Dal modello familiare ambivalente alle due immagini di sé

All’interno della famiglia ossessiva, l’ambiente è molto verbale, analitico, freddo, nella comunicazione non c’è emozione né fisicità.  Il genitore di solito si aspetta sempre una maturità che il bambino non ancora può avere in funzione della sua età, esige dei ragionamenti e delle spiegazioni troppo elevate rispetto al suo stadio di sviluppo cognitivo.

La famiglia ossessiva in sostanza esige che il figlio sia perfetto, soprattutto dal punto di vista del rigore, del dovere, della responsabilità e dei valori morali.

Il genitore, apparentemente e sul piano dell’educazione, della trasmissione di regole e valori, si dedica molto al figlio, lo segue, per esempio a scuola o in altre attività, ma questo dedicarsi parziale e puramente “tecnico” diventa in realtà solo una tortura per il figlio. Infatti per quanto egli si sforzi di avere un’emotività verso il figlio non vi riesce, e dunque quel che alla fine rimane all’interno del loro rapporto è solo una fredda e cinica aspettativa e pretesa di raggiungimento di elevati standard. In questo clima si generano vissuti di ambivalenza e il bambino percepisce di poter essere amato e odiato allo stesso modo dal genitore in funzione di quanto riesce a raggiungere gli standard posti.

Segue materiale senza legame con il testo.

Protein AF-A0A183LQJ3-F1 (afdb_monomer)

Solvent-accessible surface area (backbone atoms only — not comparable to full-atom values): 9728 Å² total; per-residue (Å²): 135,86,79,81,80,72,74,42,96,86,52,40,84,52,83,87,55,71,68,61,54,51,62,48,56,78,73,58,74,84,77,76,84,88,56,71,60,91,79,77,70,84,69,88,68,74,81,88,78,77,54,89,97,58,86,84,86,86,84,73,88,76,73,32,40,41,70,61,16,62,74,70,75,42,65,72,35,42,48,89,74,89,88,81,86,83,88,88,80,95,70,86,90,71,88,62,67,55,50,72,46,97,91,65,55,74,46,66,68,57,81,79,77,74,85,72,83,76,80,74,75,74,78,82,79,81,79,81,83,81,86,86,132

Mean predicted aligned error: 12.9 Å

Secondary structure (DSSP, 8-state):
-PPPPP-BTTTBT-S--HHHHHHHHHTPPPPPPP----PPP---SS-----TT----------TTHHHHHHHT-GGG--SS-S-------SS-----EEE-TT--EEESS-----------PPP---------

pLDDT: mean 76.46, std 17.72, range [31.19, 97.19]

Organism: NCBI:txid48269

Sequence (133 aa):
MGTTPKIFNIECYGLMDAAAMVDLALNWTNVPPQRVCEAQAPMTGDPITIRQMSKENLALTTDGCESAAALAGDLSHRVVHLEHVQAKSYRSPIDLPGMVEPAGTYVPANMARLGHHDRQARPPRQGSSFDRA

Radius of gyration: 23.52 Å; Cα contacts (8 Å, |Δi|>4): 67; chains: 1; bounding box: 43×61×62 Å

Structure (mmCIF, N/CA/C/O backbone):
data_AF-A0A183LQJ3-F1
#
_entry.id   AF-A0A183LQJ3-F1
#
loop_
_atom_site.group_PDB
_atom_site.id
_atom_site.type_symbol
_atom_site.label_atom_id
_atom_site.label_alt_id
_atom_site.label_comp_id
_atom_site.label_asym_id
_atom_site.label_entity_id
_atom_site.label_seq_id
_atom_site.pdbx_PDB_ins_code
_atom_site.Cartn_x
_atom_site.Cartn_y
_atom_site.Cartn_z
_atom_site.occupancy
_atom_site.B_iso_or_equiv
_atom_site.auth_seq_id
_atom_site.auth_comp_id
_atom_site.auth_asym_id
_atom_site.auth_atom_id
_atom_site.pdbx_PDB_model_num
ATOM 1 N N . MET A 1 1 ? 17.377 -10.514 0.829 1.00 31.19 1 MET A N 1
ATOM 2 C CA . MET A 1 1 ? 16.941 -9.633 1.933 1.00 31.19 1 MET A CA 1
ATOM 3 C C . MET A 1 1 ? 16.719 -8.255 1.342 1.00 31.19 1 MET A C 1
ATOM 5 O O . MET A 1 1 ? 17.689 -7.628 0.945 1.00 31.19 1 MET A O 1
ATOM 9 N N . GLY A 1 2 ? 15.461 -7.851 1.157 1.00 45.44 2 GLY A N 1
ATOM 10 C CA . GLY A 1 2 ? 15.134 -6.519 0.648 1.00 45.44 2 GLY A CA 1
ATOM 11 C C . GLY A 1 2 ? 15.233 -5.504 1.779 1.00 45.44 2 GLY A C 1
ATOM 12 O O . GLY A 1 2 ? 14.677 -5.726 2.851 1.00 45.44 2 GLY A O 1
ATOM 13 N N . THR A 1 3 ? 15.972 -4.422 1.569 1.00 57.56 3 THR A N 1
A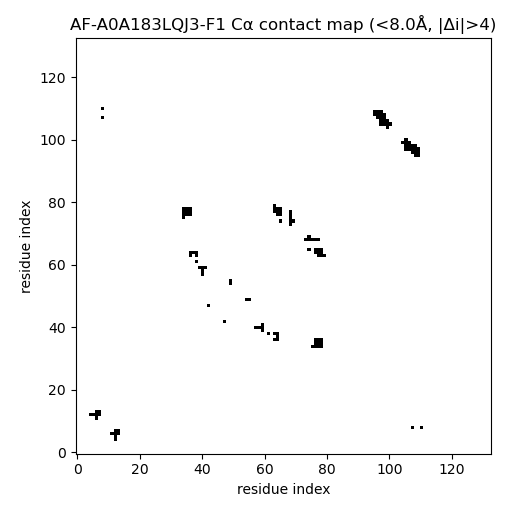TOM 14 C CA . THR A 1 3 ? 15.971 -3.277 2.481 1.00 57.56 3 TH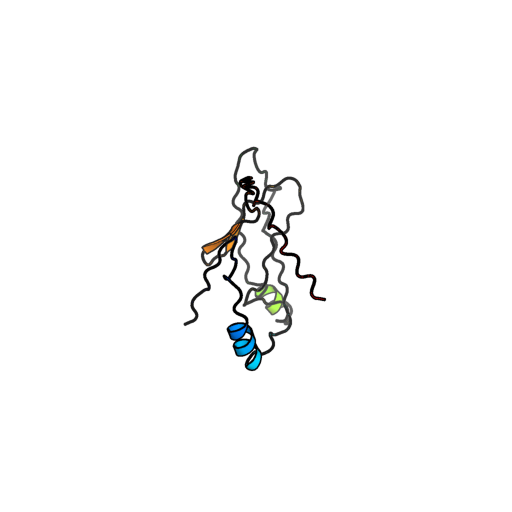R A CA 1
ATOM 15 C C . THR A 1 3 ? 14.674 -2.502 2.288 1.00 57.56 3 THR A C 1
ATOM 17 O O . THR A 1 3 ? 14.328 -2.169 1.156 1.00 57.56 3 THR A O 1
ATOM 20 N N . THR A 1 4 ? 13.964 -2.190 3.369 1.00 66.00 4 THR A N 1
ATOM 21 C CA . THR A 1 4 ? 12.837 -1.252 3.318 1.00 66.00 4 THR A CA 1
ATOM 22 C C . THR A 1 4 ? 13.341 0.123 2.860 1.00 66.00 4 THR A C 1
ATOM 24 O O . THR A 1 4 ? 14.324 0.612 3.433 1.00 66.00 4 THR A O 1
ATOM 27 N N . PRO A 1 5 ? 12.724 0.753 1.845 1.00 76.31 5 PRO A N 1
ATOM 28 C CA . PRO A 1 5 ? 13.145 2.070 1.383 1.00 76.31 5 PRO A CA 1
ATOM 29 C C . PRO A 1 5 ? 12.950 3.113 2.489 1.00 76.31 5 PRO A C 1
ATOM 31 O O . PRO A 1 5 ? 11.993 3.051 3.261 1.00 76.31 5 PRO A O 1
ATOM 34 N N . LYS A 1 6 ? 13.866 4.083 2.570 1.00 81.75 6 LYS A N 1
ATOM 35 C CA . LYS A 1 6 ? 13.671 5.263 3.419 1.00 81.75 6 LYS A CA 1
ATOM 36 C C . LYS A 1 6 ? 12.725 6.218 2.704 1.00 81.75 6 LYS A C 1
ATOM 38 O O . LYS A 1 6 ? 12.934 6.508 1.531 1.00 81.75 6 LYS A O 1
ATOM 43 N N . ILE A 1 7 ? 11.718 6.701 3.422 1.00 77.50 7 ILE A N 1
ATOM 44 C CA . ILE A 1 7 ? 10.708 7.617 2.896 1.00 77.50 7 ILE A CA 1
ATOM 45 C C . ILE A 1 7 ? 10.771 8.906 3.710 1.00 77.50 7 ILE A C 1
ATOM 47 O O . ILE A 1 7 ? 10.721 8.874 4.940 1.00 77.50 7 ILE A O 1
ATOM 51 N N . PHE A 1 8 ? 10.889 10.038 3.023 1.00 77.94 8 PHE A N 1
ATOM 52 C CA . PHE A 1 8 ? 10.863 11.372 3.615 1.00 77.94 8 PHE A CA 1
ATOM 53 C C . PHE A 1 8 ? 9.580 12.091 3.206 1.00 77.94 8 PHE A C 1
ATOM 55 O O . PHE A 1 8 ? 9.120 11.954 2.083 1.00 77.94 8 PHE A O 1
ATOM 62 N N . ASN A 1 9 ? 9.008 12.918 4.077 1.00 73.62 9 ASN A N 1
ATOM 63 C CA . ASN A 1 9 ? 7.731 13.576 3.765 1.00 73.62 9 ASN A CA 1
ATOM 64 C C . ASN A 1 9 ? 7.810 14.583 2.604 1.00 73.62 9 ASN A C 1
ATOM 66 O O . ASN A 1 9 ? 6.806 14.830 1.947 1.00 73.62 9 ASN A O 1
ATOM 70 N N . ILE A 1 10 ? 8.979 15.188 2.377 1.00 71.94 10 ILE A N 1
ATOM 71 C CA . ILE A 1 10 ? 9.172 16.227 1.351 1.00 71.94 10 ILE A CA 1
ATOM 72 C C . ILE A 1 10 ? 9.748 15.621 0.071 1.00 71.94 10 ILE A C 1
ATOM 74 O O . ILE A 1 10 ? 9.274 15.910 -1.022 1.00 71.94 10 ILE A O 1
ATOM 78 N N . GLU A 1 11 ? 10.766 14.776 0.212 1.00 78.88 11 GLU A N 1
ATOM 79 C CA . GLU A 1 11 ? 11.469 14.166 -0.919 1.00 78.88 11 GLU A CA 1
ATOM 80 C C . GLU A 1 11 ? 10.892 12.792 -1.296 1.00 78.88 11 GLU A C 1
ATOM 82 O O . GLU A 1 11 ? 11.368 12.176 -2.240 1.00 78.88 11 GLU A O 1
ATOM 87 N N . CYS A 1 12 ? 9.856 12.307 -0.600 1.00 83.88 12 CYS A N 1
ATOM 88 C CA . CYS A 1 12 ? 9.232 10.994 -0.790 1.00 83.88 12 CYS A CA 1
ATOM 89 C C . CYS A 1 12 ? 10.281 9.871 -0.837 1.00 83.88 12 CYS A C 1
ATOM 91 O O . CYS A 1 12 ? 10.925 9.587 0.172 1.00 83.88 12 CYS A O 1
ATOM 93 N N . TYR A 1 13 ? 10.464 9.253 -2.005 1.00 86.38 13 TYR A N 1
ATOM 94 C CA . TYR A 1 13 ? 11.441 8.189 -2.258 1.00 86.38 13 TYR A CA 1
ATOM 95 C C . TYR A 1 13 ? 12.814 8.707 -2.728 1.00 86.38 13 TYR A C 1
ATOM 97 O O . TYR A 1 13 ? 13.686 7.915 -3.078 1.00 86.38 13 TYR A O 1
ATOM 105 N N . GLY A 1 14 ? 13.018 10.024 -2.719 1.00 89.00 14 GLY A N 1
ATOM 106 C CA . GLY A 1 14 ? 14.209 10.714 -3.199 1.00 89.00 14 GLY A CA 1
ATOM 107 C C . GLY A 1 14 ? 14.005 11.384 -4.559 1.00 89.00 14 GLY A C 1
ATOM 108 O O . GLY A 1 14 ? 12.903 11.444 -5.109 1.00 89.00 14 GLY A O 1
ATOM 109 N N . LEU A 1 15 ? 15.104 11.904 -5.107 1.00 90.06 15 LEU A N 1
ATOM 110 C CA . LEU A 1 15 ? 15.131 12.455 -6.459 1.00 90.06 15 LEU A CA 1
ATOM 111 C C . LEU A 1 15 ? 14.952 11.344 -7.497 1.00 90.06 15 LEU A C 1
ATOM 113 O O . LEU A 1 15 ? 15.501 10.252 -7.371 1.00 90.06 15 LEU A O 1
ATOM 117 N N . MET A 1 16 ? 14.203 11.654 -8.547 1.00 93.00 16 MET A N 1
ATOM 118 C CA . MET A 1 16 ? 13.972 10.741 -9.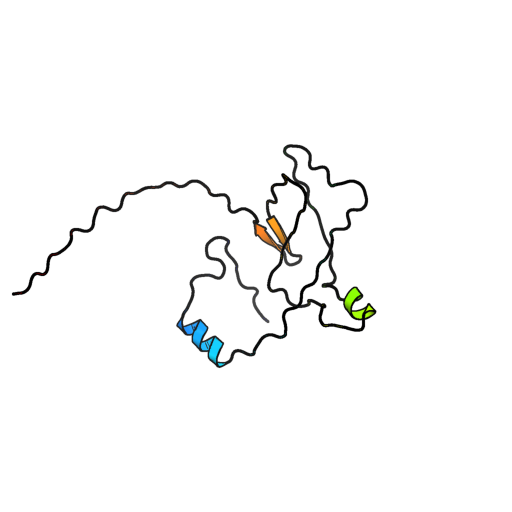658 1.00 93.00 16 MET A CA 1
ATOM 119 C C . MET A 1 16 ? 15.253 10.558 -10.486 1.00 93.00 16 MET A C 1
ATOM 121 O O . MET A 1 16 ? 15.791 11.528 -11.018 1.00 93.00 16 MET A O 1
ATOM 125 N N . ASP A 1 17 ? 15.707 9.312 -10.632 1.00 95.19 17 ASP A N 1
ATOM 126 C CA . ASP A 1 17 ? 16.801 8.927 -11.528 1.00 95.19 17 ASP A CA 1
ATOM 127 C C . ASP A 1 17 ? 16.224 8.352 -12.828 1.00 95.19 17 ASP A C 1
ATOM 129 O O . ASP A 1 17 ? 15.674 7.249 -12.861 1.00 95.19 17 ASP A O 1
ATOM 133 N N . ALA A 1 18 ? 16.326 9.124 -13.911 1.00 95.69 18 ALA A N 1
ATOM 134 C CA . ALA A 1 18 ? 15.769 8.742 -15.204 1.00 95.69 18 ALA A CA 1
ATOM 135 C C . ALA A 1 18 ? 16.445 7.501 -15.808 1.00 95.69 18 ALA A C 1
ATOM 137 O O . ALA A 1 18 ? 15.754 6.690 -16.422 1.00 95.69 18 ALA A O 1
ATOM 138 N N . ALA A 1 19 ? 17.761 7.337 -15.633 1.00 95.69 19 ALA A N 1
ATOM 139 C CA . ALA A 1 19 ? 18.478 6.181 -16.165 1.00 95.69 19 ALA A CA 1
ATOM 140 C C . ALA A 1 19 ? 18.062 4.914 -15.409 1.00 95.69 19 ALA A C 1
ATOM 142 O O . ALA A 1 19 ? 17.645 3.936 -16.027 1.00 95.69 19 ALA A O 1
ATOM 143 N N . ALA A 1 20 ? 18.038 4.979 -14.074 1.00 94.88 20 ALA A N 1
ATOM 144 C CA . ALA A 1 20 ? 17.629 3.849 -13.244 1.00 94.88 20 ALA A CA 1
ATOM 145 C C . ALA A 1 20 ? 16.166 3.426 -13.482 1.00 94.88 20 ALA A C 1
ATOM 147 O O . ALA A 1 20 ? 15.860 2.233 -13.468 1.00 94.88 20 ALA A O 1
ATOM 148 N N . MET A 1 21 ? 15.252 4.374 -13.731 1.00 96.19 21 MET A N 1
ATOM 149 C CA . MET A 1 21 ? 13.864 4.041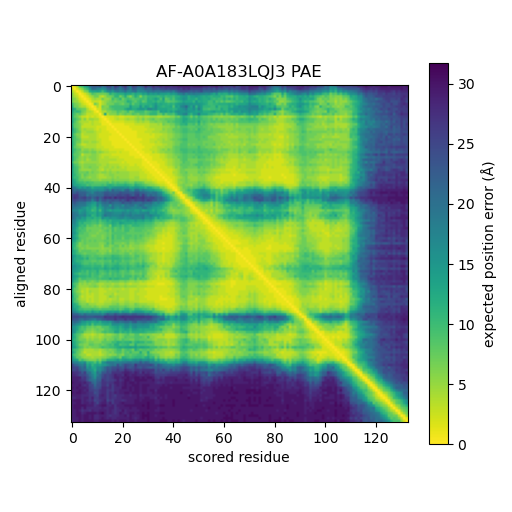 -14.083 1.00 96.19 21 MET A CA 1
ATOM 150 C C . MET A 1 21 ? 13.764 3.269 -15.403 1.00 96.19 21 MET A C 1
ATOM 152 O O . MET A 1 21 ? 12.983 2.323 -15.493 1.00 96.19 21 MET A O 1
ATOM 156 N N . VAL A 1 22 ? 14.541 3.656 -16.420 1.00 97.19 22 VAL A N 1
ATOM 157 C CA . VAL A 1 22 ? 14.551 2.968 -17.720 1.00 97.19 22 VAL A CA 1
ATOM 158 C C . VAL A 1 22 ? 15.160 1.574 -17.583 1.00 97.19 22 VAL A C 1
ATOM 160 O O . VAL A 1 22 ? 14.566 0.609 -18.061 1.00 97.19 22 VAL A O 1
ATOM 163 N N . ASP A 1 23 ? 16.281 1.450 -16.874 1.00 96.94 23 ASP A N 1
ATOM 164 C CA . ASP A 1 23 ? 16.939 0.161 -16.634 1.00 96.94 23 ASP A CA 1
ATOM 165 C C . ASP A 1 23 ? 16.013 -0.825 -15.904 1.00 96.94 23 ASP A C 1
ATOM 167 O O . ASP A 1 23 ? 15.951 -2.009 -16.251 1.00 96.94 23 ASP A O 1
ATOM 171 N N . LEU A 1 24 ? 15.240 -0.333 -14.928 1.00 95.69 24 LEU A N 1
ATOM 172 C CA . LEU A 1 24 ? 14.233 -1.129 -14.231 1.00 95.69 24 LEU A CA 1
ATOM 173 C C . LEU A 1 24 ? 13.074 -1.522 -15.159 1.00 95.69 24 LEU A C 1
ATOM 175 O O . LEU A 1 24 ? 12.627 -2.668 -15.121 1.00 95.69 24 LEU A O 1
ATOM 179 N N . ALA A 1 25 ? 12.604 -0.600 -16.006 1.00 96.44 25 ALA A N 1
ATOM 180 C CA . ALA A 1 25 ? 11.486 -0.831 -16.918 1.00 96.44 25 ALA A CA 1
ATOM 181 C C . ALA A 1 25 ? 11.770 -1.938 -17.946 1.00 96.44 25 ALA A C 1
ATOM 183 O O . ALA A 1 25 ? 10.861 -2.691 -18.291 1.00 96.44 25 ALA A O 1
ATOM 184 N N . LEU A 1 26 ? 13.022 -2.081 -18.397 1.00 97.06 26 LEU A N 1
ATOM 185 C CA . LEU A 1 26 ? 13.415 -3.111 -19.368 1.00 97.06 26 LEU A CA 1
ATOM 186 C C . LEU A 1 26 ? 13.176 -4.543 -18.869 1.00 97.06 26 LEU A C 1
ATOM 188 O O . LEU A 1 26 ? 12.904 -5.431 -19.672 1.00 97.06 26 LEU A O 1
ATOM 192 N N . ASN A 1 27 ? 13.256 -4.763 -17.555 1.00 96.88 27 ASN A N 1
ATOM 193 C CA . ASN A 1 27 ? 13.068 -6.073 -16.926 1.00 96.88 27 ASN A CA 1
ATOM 194 C C . ASN A 1 27 ? 11.817 -6.123 -16.031 1.00 96.88 27 ASN A C 1
ATOM 196 O O . ASN A 1 27 ? 11.646 -7.056 -15.242 1.00 96.88 27 ASN A O 1
ATOM 200 N N . TRP A 1 28 ? 10.950 -5.111 -16.119 1.00 96.62 28 TRP A N 1
ATOM 201 C CA . TRP A 1 28 ? 9.790 -4.990 -15.248 1.00 96.62 28 TRP A CA 1
ATOM 202 C C . TRP A 1 28 ? 8.736 -6.045 -15.581 1.00 96.62 28 TRP A C 1
ATOM 204 O O . TRP A 1 28 ? 8.279 -6.169 -16.717 1.00 96.62 28 TRP A O 1
ATOM 214 N N . THR A 1 29 ? 8.309 -6.791 -14.565 1.00 97.06 29 THR A N 1
ATOM 215 C CA . THR A 1 29 ? 7.168 -7.702 -14.686 1.00 97.06 29 THR A CA 1
ATOM 216 C C . THR A 1 29 ? 5.901 -6.971 -14.265 1.00 97.06 29 THR A C 1
ATOM 218 O O . THR A 1 29 ? 5.869 -6.351 -13.204 1.00 97.06 29 THR A O 1
ATOM 221 N N . ASN A 1 30 ? 4.848 -7.060 -15.083 1.00 95.31 30 ASN A N 1
ATOM 222 C CA . ASN A 1 30 ? 3.559 -6.455 -14.757 1.00 95.31 30 ASN A CA 1
ATOM 223 C C . ASN A 1 30 ? 3.044 -6.946 -13.402 1.00 95.31 30 ASN A C 1
ATOM 225 O O . ASN A 1 30 ? 3.067 -8.144 -13.107 1.00 95.31 30 ASN A O 1
ATOM 229 N N . VAL A 1 31 ? 2.552 -6.004 -12.600 1.00 94.25 31 VAL A N 1
ATOM 230 C CA . VAL A 1 31 ? 1.937 -6.319 -11.313 1.00 94.25 31 VAL A CA 1
ATOM 231 C C . VAL A 1 31 ? 0.607 -7.059 -11.527 1.00 94.25 31 VAL A C 1
ATOM 233 O O . VAL A 1 31 ? -0.068 -6.827 -12.536 1.00 94.25 31 VAL A O 1
ATOM 236 N N . PRO A 1 32 ? 0.212 -7.963 -10.609 1.00 91.75 32 PRO A N 1
ATOM 237 C CA . PRO A 1 32 ? -1.113 -8.582 -10.631 1.00 91.75 32 PRO A CA 1
ATOM 238 C C . PRO A 1 32 ? -2.246 -7.539 -10.590 1.00 91.75 32 PRO A C 1
ATOM 240 O O . PRO A 1 32 ? -1.999 -6.387 -10.232 1.00 91.75 32 PRO A O 1
ATOM 243 N N . PRO A 1 33 ? -3.503 -7.929 -10.890 1.00 91.19 33 PRO A N 1
ATOM 244 C CA . PRO A 1 33 ? -4.646 -7.037 -10.728 1.00 91.19 33 PRO A CA 1
ATOM 245 C C . PRO A 1 33 ? -4.684 -6.422 -9.328 1.00 91.19 33 PRO A C 1
ATOM 247 O O . PRO A 1 33 ? -4.513 -7.134 -8.331 1.00 91.19 33 PRO A O 1
ATOM 250 N N . GLN A 1 34 ? -4.923 -5.111 -9.272 1.00 92.31 34 GLN A N 1
ATOM 251 C CA . GLN A 1 34 ? -5.048 -4.387 -8.014 1.00 92.31 34 GLN A CA 1
ATOM 252 C C . GLN A 1 34 ? -6.164 -4.995 -7.165 1.00 92.31 34 GLN A C 1
ATOM 254 O O . GLN A 1 34 ? -7.241 -5.334 -7.661 1.00 92.31 34 GLN A O 1
ATOM 259 N N . ARG A 1 35 ? -5.902 -5.093 -5.864 1.00 92.62 35 ARG A N 1
ATOM 260 C CA . ARG A 1 35 ? -6.844 -5.612 -4.875 1.00 92.62 35 ARG A CA 1
ATOM 261 C C . ARG A 1 35 ? -7.198 -4.512 -3.894 1.00 92.62 35 ARG A C 1
ATOM 263 O O . ARG A 1 35 ? -6.338 -3.726 -3.505 1.00 92.62 35 ARG A O 1
ATOM 270 N N . VAL A 1 36 ? -8.456 -4.489 -3.473 1.00 92.31 36 VAL A N 1
ATOM 271 C CA . VAL A 1 36 ? -8.949 -3.546 -2.468 1.00 92.31 36 VAL A CA 1
ATOM 272 C C . VAL A 1 36 ? -9.515 -4.342 -1.303 1.00 92.31 36 VAL A C 1
ATOM 274 O O . VAL A 1 36 ? -10.400 -5.177 -1.492 1.00 92.31 36 VAL A O 1
ATOM 277 N N . CYS A 1 37 ? -8.994 -4.060 -0.110 1.00 92.12 37 CYS A N 1
ATOM 278 C CA . CYS A 1 37 ? -9.494 -4.575 1.156 1.00 92.12 37 CYS A CA 1
ATOM 279 C C . CYS A 1 37 ? -9.929 -3.396 2.028 1.00 92.12 37 CYS A C 1
ATOM 281 O O . CYS A 1 37 ? -9.120 -2.521 2.343 1.00 92.12 37 CYS A O 1
ATOM 283 N N . GLU A 1 38 ? -11.203 -3.370 2.417 1.00 90.50 38 GLU A N 1
ATOM 284 C CA . GLU A 1 38 ? -11.739 -2.366 3.334 1.00 90.50 38 GLU A CA 1
ATOM 285 C C . GLU A 1 38 ? -11.964 -2.998 4.710 1.00 90.50 38 GLU A C 1
ATOM 287 O O . GLU A 1 38 ? -12.844 -3.838 4.890 1.00 90.50 38 GLU A O 1
ATOM 292 N N . ALA A 1 39 ? -11.165 -2.579 5.691 1.00 87.38 39 ALA A N 1
ATOM 293 C CA . ALA A 1 39 ? -11.348 -2.942 7.089 1.00 87.38 39 ALA A CA 1
ATOM 294 C C . ALA A 1 39 ? -11.998 -1.777 7.839 1.00 87.38 39 ALA A C 1
ATOM 296 O O . ALA A 1 39 ? -11.579 -0.625 7.713 1.00 87.38 39 ALA A O 1
ATOM 297 N N . GLN A 1 40 ? -13.020 -2.078 8.634 1.00 83.75 40 GLN A N 1
ATOM 298 C CA . GLN A 1 40 ? -13.660 -1.092 9.496 1.00 83.75 40 GLN A CA 1
ATOM 299 C C . GLN A 1 40 ? -13.049 -1.178 10.886 1.00 83.75 40 GLN A C 1
ATOM 301 O O . GLN A 1 40 ? -12.913 -2.268 11.443 1.00 83.75 40 GLN A O 1
ATOM 306 N N . ALA A 1 41 ? -12.698 -0.026 11.457 1.00 75.19 41 ALA A N 1
ATOM 307 C CA . ALA A 1 41 ? -12.331 0.014 12.860 1.00 75.19 41 ALA A CA 1
ATOM 308 C C . ALA A 1 41 ? -13.517 -0.498 13.691 1.00 75.19 41 ALA A C 1
ATOM 310 O O . ALA A 1 41 ? -14.628 0.007 13.496 1.00 75.19 41 ALA A O 1
ATOM 311 N N . PRO A 1 42 ? -13.318 -1.483 14.585 1.00 66.25 42 PRO A N 1
ATOM 312 C CA . PRO A 1 42 ? -14.381 -1.945 15.457 1.00 66.25 42 PRO A CA 1
ATOM 313 C C . PRO A 1 42 ? -14.747 -0.796 16.394 1.00 66.25 42 PRO A C 1
ATOM 315 O O . PRO A 1 42 ? -14.109 -0.569 17.419 1.00 66.25 42 PRO A O 1
ATOM 318 N N . MET A 1 43 ? -15.774 -0.030 16.028 1.00 63.97 43 MET A N 1
ATOM 319 C CA . MET A 1 43 ? -16.435 0.871 16.958 1.00 63.97 43 MET A CA 1
ATOM 320 C C . MET A 1 43 ? -17.278 -0.004 17.886 1.00 63.97 43 MET A C 1
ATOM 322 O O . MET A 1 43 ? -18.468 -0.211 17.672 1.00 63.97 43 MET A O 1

Infatti, il bambino ossessivo diventa solitamente un bambino “compulsivo-compiacente” e con un fortissimo autocontrollo.

Da questa ambivalenza dei genitori (dai genitori verso il figlio) ne consegue una sorta di trasposizione a sé e dunque anche un’ambivalenza rispetto al valore di sé e delle rappresentazioni di sé, con la conseguente formazione di un senso di sé dicotomico caratterizzato da sentimenti “opposti”, come ad esempio essere amato o disprezzato,  e ciò determina in ultima istanza incertezza e dubbio su chi si è.

A questa ambivalenza soprattutto emotiva, l’ossessivo cerca poi di trovare una soluzione fondamentalmente cognitiva. Cercando cioè solo cognitivamente di raggiungere un’unità, una coerenza interna e un’immagine cosciente di sé attraverso una ricerca estenuante della certezza fondata sul dubbio.

Tutta l’ambivalenza e le oscillazioni emotive, e in particolar modo la rabbia, che saranno vissute durante il corso di vita e soprattutto durante e all’interno di una relazione sentimentale adulta, verranno affrontate perlopiù cognitivamente, e archiviate secondo le coordinate principi/doveri.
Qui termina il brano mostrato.